Lawyers for only woman on federal death row catch COVID after visit to Fort Worth prison

Two attorneys representing the only woman in the country with a federal death sentence likely caught COVID-19 from the Fort Worth prison where the woman is being held, according to a motion filed by the woman’s legal team on Thursday.

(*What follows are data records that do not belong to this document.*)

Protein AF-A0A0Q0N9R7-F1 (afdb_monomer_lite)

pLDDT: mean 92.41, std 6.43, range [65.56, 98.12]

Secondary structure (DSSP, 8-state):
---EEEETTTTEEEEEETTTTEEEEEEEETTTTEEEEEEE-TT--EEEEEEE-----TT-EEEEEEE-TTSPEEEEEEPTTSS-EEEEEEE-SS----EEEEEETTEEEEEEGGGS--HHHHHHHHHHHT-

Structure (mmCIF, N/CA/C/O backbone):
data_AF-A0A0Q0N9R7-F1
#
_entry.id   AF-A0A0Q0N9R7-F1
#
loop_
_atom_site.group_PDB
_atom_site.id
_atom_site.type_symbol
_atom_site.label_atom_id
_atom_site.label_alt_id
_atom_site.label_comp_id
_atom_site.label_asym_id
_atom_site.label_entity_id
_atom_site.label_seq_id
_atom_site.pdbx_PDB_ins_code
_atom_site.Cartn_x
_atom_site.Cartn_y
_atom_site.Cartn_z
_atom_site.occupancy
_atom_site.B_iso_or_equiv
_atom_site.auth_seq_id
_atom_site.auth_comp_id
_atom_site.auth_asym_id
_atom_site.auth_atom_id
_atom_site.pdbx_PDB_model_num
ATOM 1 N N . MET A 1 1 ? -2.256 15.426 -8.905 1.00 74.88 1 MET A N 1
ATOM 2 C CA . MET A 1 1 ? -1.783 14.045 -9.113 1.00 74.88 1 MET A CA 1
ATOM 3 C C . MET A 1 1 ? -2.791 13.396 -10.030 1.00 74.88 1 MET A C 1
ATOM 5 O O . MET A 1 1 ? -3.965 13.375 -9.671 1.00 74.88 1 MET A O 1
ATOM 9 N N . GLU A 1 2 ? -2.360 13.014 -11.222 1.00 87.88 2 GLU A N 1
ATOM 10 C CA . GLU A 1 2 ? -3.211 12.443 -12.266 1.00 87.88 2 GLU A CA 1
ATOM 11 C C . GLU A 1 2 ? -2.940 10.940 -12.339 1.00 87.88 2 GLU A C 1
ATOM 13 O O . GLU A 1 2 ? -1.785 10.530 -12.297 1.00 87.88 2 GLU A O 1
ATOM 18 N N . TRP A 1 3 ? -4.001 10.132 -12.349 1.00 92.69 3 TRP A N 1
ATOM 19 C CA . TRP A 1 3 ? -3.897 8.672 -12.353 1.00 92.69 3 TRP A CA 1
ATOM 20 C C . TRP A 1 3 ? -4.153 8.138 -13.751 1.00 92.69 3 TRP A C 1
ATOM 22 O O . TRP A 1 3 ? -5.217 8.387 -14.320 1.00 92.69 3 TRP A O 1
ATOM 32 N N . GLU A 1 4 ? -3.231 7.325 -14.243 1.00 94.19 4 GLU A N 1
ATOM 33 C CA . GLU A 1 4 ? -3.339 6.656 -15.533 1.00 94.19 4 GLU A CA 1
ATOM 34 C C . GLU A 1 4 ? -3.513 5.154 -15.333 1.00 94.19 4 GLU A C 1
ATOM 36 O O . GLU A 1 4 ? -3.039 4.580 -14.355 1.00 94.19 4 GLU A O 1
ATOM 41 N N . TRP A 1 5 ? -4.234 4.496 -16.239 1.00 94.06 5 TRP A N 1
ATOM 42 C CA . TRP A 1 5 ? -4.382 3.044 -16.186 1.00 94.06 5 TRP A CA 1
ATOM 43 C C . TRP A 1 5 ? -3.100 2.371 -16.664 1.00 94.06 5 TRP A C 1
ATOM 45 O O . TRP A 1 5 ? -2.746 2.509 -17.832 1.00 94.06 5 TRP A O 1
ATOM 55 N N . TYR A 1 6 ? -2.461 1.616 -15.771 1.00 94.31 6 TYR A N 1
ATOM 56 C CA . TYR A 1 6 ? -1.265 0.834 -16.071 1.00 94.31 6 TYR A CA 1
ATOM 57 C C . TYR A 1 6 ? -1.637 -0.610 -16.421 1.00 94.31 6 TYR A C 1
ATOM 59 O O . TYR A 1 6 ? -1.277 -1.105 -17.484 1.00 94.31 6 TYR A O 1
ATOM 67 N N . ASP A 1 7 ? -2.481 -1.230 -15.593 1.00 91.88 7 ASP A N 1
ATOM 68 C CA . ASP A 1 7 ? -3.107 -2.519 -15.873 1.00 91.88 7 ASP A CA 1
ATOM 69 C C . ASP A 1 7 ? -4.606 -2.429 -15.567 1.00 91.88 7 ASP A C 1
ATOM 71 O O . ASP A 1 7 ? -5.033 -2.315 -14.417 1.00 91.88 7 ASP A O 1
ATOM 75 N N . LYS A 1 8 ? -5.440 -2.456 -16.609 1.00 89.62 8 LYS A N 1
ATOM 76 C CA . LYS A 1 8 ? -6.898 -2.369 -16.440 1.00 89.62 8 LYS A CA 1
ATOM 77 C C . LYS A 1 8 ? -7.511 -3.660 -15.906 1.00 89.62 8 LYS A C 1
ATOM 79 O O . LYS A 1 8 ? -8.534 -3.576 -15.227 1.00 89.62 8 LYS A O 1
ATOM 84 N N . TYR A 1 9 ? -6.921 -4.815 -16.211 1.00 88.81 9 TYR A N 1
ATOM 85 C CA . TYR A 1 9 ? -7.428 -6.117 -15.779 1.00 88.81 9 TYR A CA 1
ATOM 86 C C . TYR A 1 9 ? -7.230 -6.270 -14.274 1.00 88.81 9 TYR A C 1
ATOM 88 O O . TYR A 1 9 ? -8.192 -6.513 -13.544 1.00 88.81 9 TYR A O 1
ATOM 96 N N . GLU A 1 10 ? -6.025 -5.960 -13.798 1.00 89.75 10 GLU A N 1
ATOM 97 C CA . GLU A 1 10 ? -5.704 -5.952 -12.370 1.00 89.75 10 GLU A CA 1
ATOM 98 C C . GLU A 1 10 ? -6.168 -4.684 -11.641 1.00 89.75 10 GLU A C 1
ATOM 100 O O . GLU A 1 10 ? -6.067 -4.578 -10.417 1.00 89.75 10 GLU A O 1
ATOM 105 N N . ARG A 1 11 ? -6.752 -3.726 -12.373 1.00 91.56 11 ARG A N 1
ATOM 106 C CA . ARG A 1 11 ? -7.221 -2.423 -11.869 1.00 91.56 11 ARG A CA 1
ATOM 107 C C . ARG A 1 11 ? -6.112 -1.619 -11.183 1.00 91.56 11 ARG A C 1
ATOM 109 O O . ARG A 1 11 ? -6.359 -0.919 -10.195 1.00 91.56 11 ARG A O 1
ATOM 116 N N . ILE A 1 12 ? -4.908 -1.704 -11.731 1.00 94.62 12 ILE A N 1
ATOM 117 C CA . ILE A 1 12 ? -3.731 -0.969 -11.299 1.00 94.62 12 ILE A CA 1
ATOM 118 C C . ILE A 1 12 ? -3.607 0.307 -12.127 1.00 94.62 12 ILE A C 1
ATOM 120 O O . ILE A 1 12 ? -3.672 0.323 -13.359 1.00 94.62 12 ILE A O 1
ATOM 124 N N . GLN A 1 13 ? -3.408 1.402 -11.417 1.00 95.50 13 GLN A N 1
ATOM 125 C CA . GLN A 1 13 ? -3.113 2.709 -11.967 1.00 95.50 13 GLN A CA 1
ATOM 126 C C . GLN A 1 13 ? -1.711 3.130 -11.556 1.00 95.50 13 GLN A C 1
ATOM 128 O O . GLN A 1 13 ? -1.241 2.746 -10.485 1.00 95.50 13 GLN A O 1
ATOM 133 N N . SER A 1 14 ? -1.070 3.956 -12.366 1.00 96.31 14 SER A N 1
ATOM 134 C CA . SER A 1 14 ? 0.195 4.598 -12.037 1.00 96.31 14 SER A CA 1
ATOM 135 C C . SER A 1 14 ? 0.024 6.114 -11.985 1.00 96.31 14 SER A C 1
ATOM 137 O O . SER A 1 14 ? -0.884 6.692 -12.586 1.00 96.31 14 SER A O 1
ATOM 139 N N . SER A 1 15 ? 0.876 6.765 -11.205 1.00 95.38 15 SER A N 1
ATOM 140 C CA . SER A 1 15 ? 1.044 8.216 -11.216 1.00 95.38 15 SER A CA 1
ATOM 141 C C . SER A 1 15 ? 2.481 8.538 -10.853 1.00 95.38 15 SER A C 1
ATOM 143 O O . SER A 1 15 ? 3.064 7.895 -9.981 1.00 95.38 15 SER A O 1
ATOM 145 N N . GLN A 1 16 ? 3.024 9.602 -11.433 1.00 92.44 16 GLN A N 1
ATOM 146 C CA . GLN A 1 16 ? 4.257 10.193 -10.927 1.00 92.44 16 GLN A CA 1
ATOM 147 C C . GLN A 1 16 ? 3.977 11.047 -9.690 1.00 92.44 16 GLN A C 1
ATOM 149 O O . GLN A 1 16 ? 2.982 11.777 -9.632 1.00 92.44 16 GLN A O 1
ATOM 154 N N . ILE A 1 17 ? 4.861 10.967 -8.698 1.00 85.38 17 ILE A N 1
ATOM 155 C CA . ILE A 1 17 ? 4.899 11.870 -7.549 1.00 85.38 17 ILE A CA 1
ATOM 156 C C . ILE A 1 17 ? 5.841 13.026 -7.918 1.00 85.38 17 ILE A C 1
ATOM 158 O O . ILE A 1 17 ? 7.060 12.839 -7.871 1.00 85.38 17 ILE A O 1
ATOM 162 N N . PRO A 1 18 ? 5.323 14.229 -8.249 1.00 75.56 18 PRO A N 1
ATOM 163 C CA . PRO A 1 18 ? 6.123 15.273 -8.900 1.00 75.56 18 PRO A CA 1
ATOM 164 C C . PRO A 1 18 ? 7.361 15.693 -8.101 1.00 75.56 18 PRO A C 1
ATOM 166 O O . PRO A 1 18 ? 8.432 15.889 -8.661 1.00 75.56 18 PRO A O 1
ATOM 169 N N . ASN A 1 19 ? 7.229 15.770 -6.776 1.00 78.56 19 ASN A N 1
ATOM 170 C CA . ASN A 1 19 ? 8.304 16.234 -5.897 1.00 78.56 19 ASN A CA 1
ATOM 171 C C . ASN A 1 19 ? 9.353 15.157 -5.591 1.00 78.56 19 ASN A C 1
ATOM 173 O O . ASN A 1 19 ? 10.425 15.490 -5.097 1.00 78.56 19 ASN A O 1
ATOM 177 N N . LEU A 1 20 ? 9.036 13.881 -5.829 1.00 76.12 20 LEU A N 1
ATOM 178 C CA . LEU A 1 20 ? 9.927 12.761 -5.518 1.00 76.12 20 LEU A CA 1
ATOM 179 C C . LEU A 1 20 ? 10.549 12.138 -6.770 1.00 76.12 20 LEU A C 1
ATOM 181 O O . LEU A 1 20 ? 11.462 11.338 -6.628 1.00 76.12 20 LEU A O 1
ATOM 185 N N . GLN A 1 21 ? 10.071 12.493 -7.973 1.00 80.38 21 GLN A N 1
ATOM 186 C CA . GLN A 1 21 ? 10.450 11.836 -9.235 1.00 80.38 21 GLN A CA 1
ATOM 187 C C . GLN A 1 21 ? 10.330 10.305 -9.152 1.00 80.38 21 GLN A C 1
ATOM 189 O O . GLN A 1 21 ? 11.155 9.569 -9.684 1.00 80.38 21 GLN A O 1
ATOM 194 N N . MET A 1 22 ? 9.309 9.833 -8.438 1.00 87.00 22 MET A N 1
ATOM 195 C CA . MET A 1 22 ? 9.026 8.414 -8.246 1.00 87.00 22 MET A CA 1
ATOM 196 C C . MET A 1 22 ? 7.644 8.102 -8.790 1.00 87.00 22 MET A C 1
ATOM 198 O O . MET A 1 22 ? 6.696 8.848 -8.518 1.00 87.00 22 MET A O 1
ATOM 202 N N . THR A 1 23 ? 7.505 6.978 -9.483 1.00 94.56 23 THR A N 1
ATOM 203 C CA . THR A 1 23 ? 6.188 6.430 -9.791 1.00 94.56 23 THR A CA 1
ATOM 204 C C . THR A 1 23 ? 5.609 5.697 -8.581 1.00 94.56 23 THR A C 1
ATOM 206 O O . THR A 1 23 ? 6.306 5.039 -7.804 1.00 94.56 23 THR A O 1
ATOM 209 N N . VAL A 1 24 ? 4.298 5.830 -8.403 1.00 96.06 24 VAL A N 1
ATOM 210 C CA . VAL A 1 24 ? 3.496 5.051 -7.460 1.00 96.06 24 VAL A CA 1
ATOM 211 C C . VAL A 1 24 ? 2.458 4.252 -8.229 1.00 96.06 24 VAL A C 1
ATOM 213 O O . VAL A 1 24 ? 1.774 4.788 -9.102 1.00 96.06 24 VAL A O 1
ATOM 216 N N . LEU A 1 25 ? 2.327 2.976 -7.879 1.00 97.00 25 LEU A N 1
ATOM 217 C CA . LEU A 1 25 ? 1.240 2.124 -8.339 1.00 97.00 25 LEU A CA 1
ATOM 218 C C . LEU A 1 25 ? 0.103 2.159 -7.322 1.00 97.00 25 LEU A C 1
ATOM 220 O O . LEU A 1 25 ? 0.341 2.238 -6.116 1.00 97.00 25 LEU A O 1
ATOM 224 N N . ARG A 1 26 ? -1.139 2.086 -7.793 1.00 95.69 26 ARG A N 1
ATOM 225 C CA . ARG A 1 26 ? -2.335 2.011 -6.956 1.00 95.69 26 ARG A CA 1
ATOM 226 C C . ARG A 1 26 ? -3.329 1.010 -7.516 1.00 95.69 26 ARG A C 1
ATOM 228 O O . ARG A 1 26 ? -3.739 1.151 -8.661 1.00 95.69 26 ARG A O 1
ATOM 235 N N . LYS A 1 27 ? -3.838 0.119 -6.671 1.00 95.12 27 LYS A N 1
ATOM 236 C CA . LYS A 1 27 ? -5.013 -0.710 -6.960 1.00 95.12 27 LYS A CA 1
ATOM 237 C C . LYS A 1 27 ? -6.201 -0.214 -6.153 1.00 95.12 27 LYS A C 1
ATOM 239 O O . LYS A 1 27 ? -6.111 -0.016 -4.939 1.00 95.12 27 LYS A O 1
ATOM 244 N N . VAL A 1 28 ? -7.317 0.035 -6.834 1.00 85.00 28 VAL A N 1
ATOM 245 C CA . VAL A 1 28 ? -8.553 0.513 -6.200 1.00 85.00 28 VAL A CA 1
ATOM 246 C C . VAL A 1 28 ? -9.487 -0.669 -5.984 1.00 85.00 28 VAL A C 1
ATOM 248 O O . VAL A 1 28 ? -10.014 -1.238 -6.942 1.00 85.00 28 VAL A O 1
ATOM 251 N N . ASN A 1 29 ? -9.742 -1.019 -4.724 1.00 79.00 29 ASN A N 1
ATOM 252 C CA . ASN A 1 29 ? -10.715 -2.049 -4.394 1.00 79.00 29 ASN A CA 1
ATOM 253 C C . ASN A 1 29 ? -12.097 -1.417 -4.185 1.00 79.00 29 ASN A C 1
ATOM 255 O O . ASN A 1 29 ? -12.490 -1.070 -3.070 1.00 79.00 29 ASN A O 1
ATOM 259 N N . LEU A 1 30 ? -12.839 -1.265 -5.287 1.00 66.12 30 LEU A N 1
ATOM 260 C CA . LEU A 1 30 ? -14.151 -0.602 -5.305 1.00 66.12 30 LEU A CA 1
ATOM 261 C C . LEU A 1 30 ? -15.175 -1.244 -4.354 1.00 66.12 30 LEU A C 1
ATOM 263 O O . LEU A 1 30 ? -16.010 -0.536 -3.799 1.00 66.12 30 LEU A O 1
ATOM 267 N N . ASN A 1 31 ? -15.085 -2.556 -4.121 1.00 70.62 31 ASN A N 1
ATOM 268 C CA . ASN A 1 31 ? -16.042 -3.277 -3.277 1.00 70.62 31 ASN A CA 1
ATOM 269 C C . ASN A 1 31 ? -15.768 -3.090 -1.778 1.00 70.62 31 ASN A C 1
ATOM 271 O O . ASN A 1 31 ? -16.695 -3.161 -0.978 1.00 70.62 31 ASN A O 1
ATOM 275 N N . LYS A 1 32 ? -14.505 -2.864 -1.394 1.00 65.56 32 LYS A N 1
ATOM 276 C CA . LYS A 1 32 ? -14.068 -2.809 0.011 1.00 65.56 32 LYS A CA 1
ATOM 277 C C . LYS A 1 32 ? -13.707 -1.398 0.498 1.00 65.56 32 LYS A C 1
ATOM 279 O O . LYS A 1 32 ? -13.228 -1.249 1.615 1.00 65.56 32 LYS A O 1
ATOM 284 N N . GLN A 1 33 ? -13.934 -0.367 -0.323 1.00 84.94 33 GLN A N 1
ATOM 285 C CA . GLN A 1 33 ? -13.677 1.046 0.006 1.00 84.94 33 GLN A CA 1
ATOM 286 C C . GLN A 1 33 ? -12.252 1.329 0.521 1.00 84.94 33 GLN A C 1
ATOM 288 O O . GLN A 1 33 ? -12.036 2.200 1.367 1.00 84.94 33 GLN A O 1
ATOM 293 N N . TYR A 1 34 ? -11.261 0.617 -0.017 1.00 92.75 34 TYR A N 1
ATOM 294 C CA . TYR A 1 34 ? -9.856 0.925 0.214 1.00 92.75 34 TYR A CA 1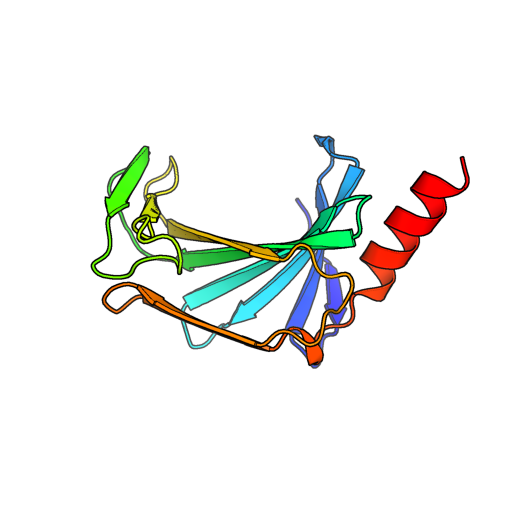
ATOM 295 C C . TYR A 1 34 ? -9.064 0.929 -1.089 1.00 92.75 34 TYR A C 1
ATOM 297 O O . TYR A 1 34 ? -9.462 0.345 -2.101 1.00 92.75 34 TYR A O 1
ATOM 305 N N . ALA A 1 35 ? -7.917 1.595 -1.053 1.00 95.00 35 ALA A N 1
ATOM 306 C CA . ALA A 1 35 ? -6.919 1.533 -2.107 1.00 95.00 35 ALA A CA 1
ATOM 307 C C . ALA A 1 35 ? -5.575 1.095 -1.525 1.00 95.00 35 ALA A C 1
ATOM 309 O O . ALA A 1 35 ? -5.203 1.519 -0.428 1.00 95.00 35 ALA A O 1
ATOM 310 N N . VAL A 1 36 ? -4.858 0.259 -2.269 1.00 96.88 36 VAL A N 1
ATOM 311 C CA . VAL A 1 36 ? -3.481 -0.137 -1.961 1.00 96.88 36 VAL A CA 1
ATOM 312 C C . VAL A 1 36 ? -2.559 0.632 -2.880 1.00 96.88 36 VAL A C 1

Lisa Montgomery is scheduled to be executed on Dec. 8 and is currently awaiting transfer at FMC Carswell. Montgomery was convicted in 2007 of killing an eight-months pregnant woman in Missouri and cutting her unborn child from her womb. Various advocacy groups are fighting for clemency for Montgomery, who has a history of severe mental illness and extreme sexual abuse.

Montgomery’s attorneys filed for the emergency injunction on her death sentence after two of her lawyers tested positive for COVID-19. The motion says that unless the court issues a restraining order, “Mrs. Montgomery will suffer irreparable injury, for she will be deprived of any meaningful opportunity for review of her clemency request.”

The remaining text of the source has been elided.